A picture of Husarion’s ROSBot autonomous robot platform

A picture of Husarion’s ROSBot autonomous robot platform

For example, TurtleBot3 provides a small, affordable, and programmable ROS-based mobile robot for use in education, research, hobby, and product prototyping. Startups and educational organizations can find utility in standard hardware platforms that work with ROS and come packaged with ruggedized hardware, and capabilities such as a reference sensor suite. The utility of packaged reference hardware is especially true as new versions of ROS 2.0 comes out, and developers must test the latest version and incorporate it with hardware for industrial applications.

The AWS robotics team works with Open Robotics, and other companies to make it easy for developers to get started with ROS and ROS 2.0 and to deploy ROS-based applications to hardware. One of those companies is Husarion, who provides hardware, software, and connectivity solutions for research and education. Their autonomous robots, such as ROSbot 2.0, are great platforms for ROS and ROS 2.0 development. Husarion created a tutorial to help robotics developers use ROS 2.0, the ROSbot 2.0 robot, and AWS RoboMaker, which supports ROS 2 Dashing Diademata in beta. ROSbot 2.0 is an autonomous open-source robot platform, which can be used for learning and for getting robotics applications off the ground. The ROSbot 2.0 specifications and its optional sensor package make it easy for developers to get rolling, in part by removing the need to solder or assemble components together.

Solution Overview

Using Husarion’s tutorial, developers can begin ROS 2.0 development from anywhere with the AWS Cloud9 integrated development environment (IDE) and AWS RoboMaker. In Husarion’s tutorial, you use AWS RoboMaker to create and manage multiple ROS or ROS 2.0 development environments.

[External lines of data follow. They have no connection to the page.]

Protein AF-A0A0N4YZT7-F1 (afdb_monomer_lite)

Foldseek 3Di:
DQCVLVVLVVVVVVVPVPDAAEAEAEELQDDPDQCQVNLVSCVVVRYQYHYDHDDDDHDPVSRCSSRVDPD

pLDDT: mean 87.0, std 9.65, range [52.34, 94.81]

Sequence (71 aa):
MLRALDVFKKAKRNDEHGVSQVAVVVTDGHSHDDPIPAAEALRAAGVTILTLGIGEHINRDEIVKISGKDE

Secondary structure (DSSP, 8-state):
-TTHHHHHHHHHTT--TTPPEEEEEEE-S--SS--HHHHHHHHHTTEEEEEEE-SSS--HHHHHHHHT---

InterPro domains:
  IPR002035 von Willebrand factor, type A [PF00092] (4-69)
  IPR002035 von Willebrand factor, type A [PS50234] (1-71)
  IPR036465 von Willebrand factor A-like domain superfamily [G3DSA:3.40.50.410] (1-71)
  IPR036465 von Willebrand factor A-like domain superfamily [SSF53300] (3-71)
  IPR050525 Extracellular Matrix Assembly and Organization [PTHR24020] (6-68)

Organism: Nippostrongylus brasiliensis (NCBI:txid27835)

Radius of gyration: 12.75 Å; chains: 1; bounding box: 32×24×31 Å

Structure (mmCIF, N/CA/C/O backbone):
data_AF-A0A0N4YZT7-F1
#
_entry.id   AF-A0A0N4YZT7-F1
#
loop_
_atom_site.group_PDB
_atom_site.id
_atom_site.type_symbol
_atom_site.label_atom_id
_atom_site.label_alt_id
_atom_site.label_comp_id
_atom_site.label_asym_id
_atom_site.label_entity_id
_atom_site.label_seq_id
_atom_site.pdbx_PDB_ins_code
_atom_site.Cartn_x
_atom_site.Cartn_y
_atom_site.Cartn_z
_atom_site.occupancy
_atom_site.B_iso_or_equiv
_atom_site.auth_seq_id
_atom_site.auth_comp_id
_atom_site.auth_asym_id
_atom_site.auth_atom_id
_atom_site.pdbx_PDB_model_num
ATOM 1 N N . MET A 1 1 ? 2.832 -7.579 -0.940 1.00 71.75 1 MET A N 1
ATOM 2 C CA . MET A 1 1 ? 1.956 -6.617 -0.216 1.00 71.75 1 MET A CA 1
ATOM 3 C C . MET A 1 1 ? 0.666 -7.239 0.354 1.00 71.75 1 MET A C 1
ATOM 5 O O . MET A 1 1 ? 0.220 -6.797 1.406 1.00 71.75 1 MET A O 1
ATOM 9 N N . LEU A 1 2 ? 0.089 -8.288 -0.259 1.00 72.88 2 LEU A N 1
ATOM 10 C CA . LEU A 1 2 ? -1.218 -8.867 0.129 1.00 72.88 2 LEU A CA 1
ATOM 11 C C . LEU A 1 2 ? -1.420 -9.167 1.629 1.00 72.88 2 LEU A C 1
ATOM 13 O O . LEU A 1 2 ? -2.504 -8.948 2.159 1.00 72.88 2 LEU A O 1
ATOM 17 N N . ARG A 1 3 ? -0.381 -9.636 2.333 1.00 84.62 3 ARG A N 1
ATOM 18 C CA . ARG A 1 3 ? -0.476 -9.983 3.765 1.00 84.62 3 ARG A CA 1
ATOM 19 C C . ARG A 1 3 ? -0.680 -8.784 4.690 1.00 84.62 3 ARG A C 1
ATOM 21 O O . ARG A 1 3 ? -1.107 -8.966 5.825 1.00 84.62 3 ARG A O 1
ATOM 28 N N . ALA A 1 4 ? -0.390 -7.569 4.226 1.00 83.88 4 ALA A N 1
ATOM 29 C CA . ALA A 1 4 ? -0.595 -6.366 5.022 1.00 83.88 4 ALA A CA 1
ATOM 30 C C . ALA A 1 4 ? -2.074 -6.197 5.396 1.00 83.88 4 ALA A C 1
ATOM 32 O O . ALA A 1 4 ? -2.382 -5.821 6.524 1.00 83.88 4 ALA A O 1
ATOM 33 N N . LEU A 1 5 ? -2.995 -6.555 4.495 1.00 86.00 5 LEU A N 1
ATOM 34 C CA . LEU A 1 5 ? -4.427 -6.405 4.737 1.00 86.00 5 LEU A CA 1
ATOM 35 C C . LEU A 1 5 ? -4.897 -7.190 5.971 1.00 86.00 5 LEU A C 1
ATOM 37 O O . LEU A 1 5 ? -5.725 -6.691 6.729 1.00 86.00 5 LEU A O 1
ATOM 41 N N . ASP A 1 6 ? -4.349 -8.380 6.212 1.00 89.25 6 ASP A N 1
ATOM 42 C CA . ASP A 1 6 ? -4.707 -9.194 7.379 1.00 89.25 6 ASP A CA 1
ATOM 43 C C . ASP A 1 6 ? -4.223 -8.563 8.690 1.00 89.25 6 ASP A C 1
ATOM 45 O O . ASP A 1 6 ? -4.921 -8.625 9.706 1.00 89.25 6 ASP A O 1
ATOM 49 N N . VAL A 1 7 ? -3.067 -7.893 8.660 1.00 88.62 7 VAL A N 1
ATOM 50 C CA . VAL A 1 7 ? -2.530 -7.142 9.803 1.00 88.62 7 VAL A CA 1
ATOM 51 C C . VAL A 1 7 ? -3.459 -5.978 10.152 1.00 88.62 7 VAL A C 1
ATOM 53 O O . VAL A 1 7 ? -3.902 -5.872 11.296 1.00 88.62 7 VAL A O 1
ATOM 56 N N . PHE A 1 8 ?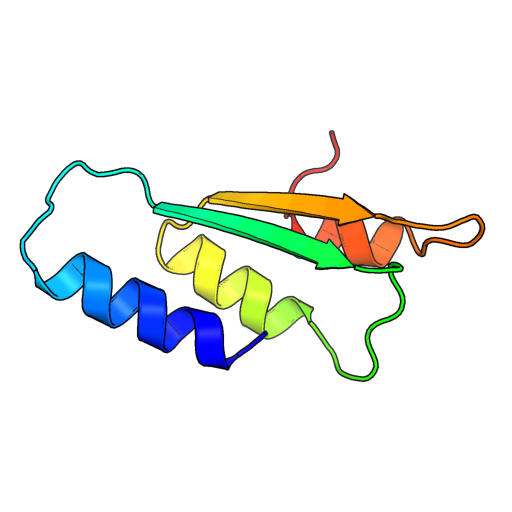 -3.831 -5.165 9.159 1.00 88.06 8 PHE A N 1
ATOM 57 C CA . PHE A 1 8 ? -4.727 -4.017 9.349 1.00 88.06 8 PHE A CA 1
ATOM 58 C C . PHE A 1 8 ? -6.150 -4.444 9.749 1.00 88.06 8 PHE A C 1
ATOM 60 O O . PHE A 1 8 ? -6.767 -3.836 10.623 1.00 88.06 8 PHE A O 1
ATOM 67 N N . LYS A 1 9 ? -6.667 -5.549 9.193 1.00 86.00 9 LYS A N 1
ATOM 68 C CA . LYS A 1 9 ? -7.952 -6.131 9.618 1.00 86.00 9 LYS A CA 1
ATOM 69 C C . LYS A 1 9 ? -7.925 -6.580 11.076 1.00 86.00 9 LYS A C 1
ATOM 71 O O . LYS A 1 9 ? -8.906 -6.381 11.788 1.00 86.00 9 LYS A O 1
ATOM 76 N N . LYS A 1 10 ? -6.829 -7.194 11.532 1.00 85.00 10 LYS A N 1
ATOM 77 C CA . LYS A 1 10 ? -6.682 -7.616 12.929 1.00 85.00 10 LYS A CA 1
ATOM 78 C C . LYS A 1 10 ? -6.598 -6.415 13.872 1.00 85.00 10 LYS A C 1
ATOM 80 O O . LYS A 1 10 ? -7.254 -6.448 14.907 1.00 85.00 10 LYS A O 1
ATOM 85 N N . ALA A 1 11 ? -5.858 -5.369 13.500 1.00 81.75 11 ALA A N 1
ATOM 86 C CA . ALA A 1 11 ? -5.757 -4.137 14.284 1.00 81.75 11 ALA A CA 1
ATOM 87 C C . ALA A 1 11 ? -7.132 -3.468 14.467 1.00 81.75 11 ALA A C 1
ATOM 89 O O . ALA A 1 11 ? -7.564 -3.233 15.591 1.00 81.75 11 ALA A O 1
ATOM 90 N N . LYS A 1 12 ? -7.899 -3.310 13.379 1.00 78.44 12 LYS A N 1
ATOM 91 C CA . LYS A 1 12 ? -9.239 -2.693 13.405 1.00 78.44 12 LYS A CA 1
ATOM 92 C C . LYS A 1 12 ? -10.270 -3.450 14.259 1.00 78.44 12 LYS A C 1
ATOM 94 O O . LYS A 1 12 ? -11.236 -2.852 14.720 1.00 78.44 12 LYS A O 1
ATOM 99 N N . ARG A 1 13 ? -10.089 -4.759 14.479 1.00 68.81 13 ARG A N 1
ATOM 100 C CA . ARG A 1 13 ? -10.984 -5.583 15.316 1.00 68.81 13 ARG A CA 1
ATOM 101 C C . ARG A 1 13 ? -10.819 -5.352 16.820 1.00 68.81 13 ARG A C 1
ATOM 103 O O . ARG A 1 13 ? -11.713 -5.748 17.558 1.00 68.81 13 ARG A O 1
ATOM 110 N N . ASN A 1 14 ? -9.732 -4.726 17.269 1.00 68.75 14 ASN A N 1
ATOM 111 C CA . ASN A 1 14 ? -9.478 -4.463 18.691 1.00 68.75 14 ASN A CA 1
ATOM 112 C C . ASN A 1 14 ? -10.159 -3.176 19.209 1.00 68.75 14 ASN A C 1
ATOM 114 O O . ASN A 1 14 ? -9.716 -2.607 20.199 1.00 68.75 14 ASN A O 1
ATOM 118 N N . ASP A 1 15 ? -11.238 -2.739 18.552 1.00 60.62 15 ASP A N 1
ATOM 119 C CA . ASP A 1 15 ? -12.104 -1.618 18.952 1.00 60.62 15 ASP A CA 1
ATOM 120 C C . ASP A 1 15 ? -11.422 -0.237 19.038 1.00 60.62 15 ASP A C 1
ATOM 122 O O . ASP A 1 15 ? -11.913 0.688 19.678 1.00 60.62 15 ASP A O 1
ATOM 126 N N . GLU A 1 16 ? -10.322 -0.050 18.304 1.00 64.56 16 GLU A N 1
ATOM 127 C CA . GLU A 1 16 ? -9.602 1.226 18.167 1.00 64.56 16 GLU A CA 1
ATOM 128 C C . GLU A 1 16 ? -10.342 2.212 17.237 1.00 64.56 16 GLU A C 1
ATOM 130 O O . GLU A 1 16 ? -9.793 2.739 16.264 1.00 64.56 16 GLU A O 1
ATOM 135 N N . HIS A 1 17 ? -11.631 2.438 17.499 1.00 62.94 17 HIS A N 1
ATOM 136 C CA . HIS A 1 17 ? -12.454 3.377 16.744 1.00 62.94 17 HIS A CA 1
ATOM 137 C C . HIS A 1 17 ? -11.859 4.784 16.885 1.00 62.94 17 HIS A C 1
ATOM 139 O O . HIS A 1 17 ? -11.897 5.386 17.954 1.00 62.94 17 HIS A O 1
ATOM 145 N N . GLY A 1 18 ? -11.278 5.291 15.795 1.00 73.44 18 GLY A N 1
ATOM 146 C CA . GLY A 1 18 ? -10.640 6.610 15.742 1.00 73.44 18 GLY A CA 1
ATOM 147 C C . GLY A 1 18 ? -9.117 6.599 15.578 1.00 73.44 18 GLY A C 1
ATOM 148 O O . GLY A 1 18 ? -8.538 7.671 15.420 1.00 73.44 18 GLY A O 1
ATOM 149 N N . VAL A 1 19 ? -8.456 5.435 15.559 1.00 84.25 19 VAL A N 1
ATOM 150 C CA . VAL A 1 19 ? -7.012 5.364 15.275 1.00 84.25 19 VAL A CA 1
ATOM 151 C C . VAL A 1 19 ? -6.764 5.320 13.767 1.00 84.25 19 VAL A C 1
ATOM 153 O O . VAL A 1 19 ? -7.164 4.381 13.076 1.00 84.25 19 VAL A O 1
ATOM 156 N N . SER A 1 20 ? -6.061 6.329 13.251 1.00 88.50 20 SER A N 1
ATOM 157 C CA . SER A 1 20 ? -5.611 6.363 11.857 1.00 88.50 20 SER A CA 1
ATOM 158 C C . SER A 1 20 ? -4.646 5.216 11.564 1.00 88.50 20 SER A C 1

AWS RoboMaker’s sample applications available with one-click in AWS Cloud9

AWS RoboMaker’s sample applications available with one-click in AWS Cloud9

To simplify setting up ROSbot 2.0 in AWS RoboMaker, the Husarion tutorial provides an AWS CloudFormation template to define the configuration of the environment. You use AWS CloudFormation to create a bucket in Amazon Simple Storage Service (Amazon S3), as well as to create the necessary permissions in AWS Identity and Access Manager (IAM) that AWS RoboMaker requires to simulate and deploy your robot applications. Additionally, you can use the AWS RoboMaker sample applications, such as Hello World, with ROSBot 2.0. If you don’t have access to the ROSBot 2.0 hardware, you can still use a simulated model from Husarion and test your application in simulation with AWS RoboMaker.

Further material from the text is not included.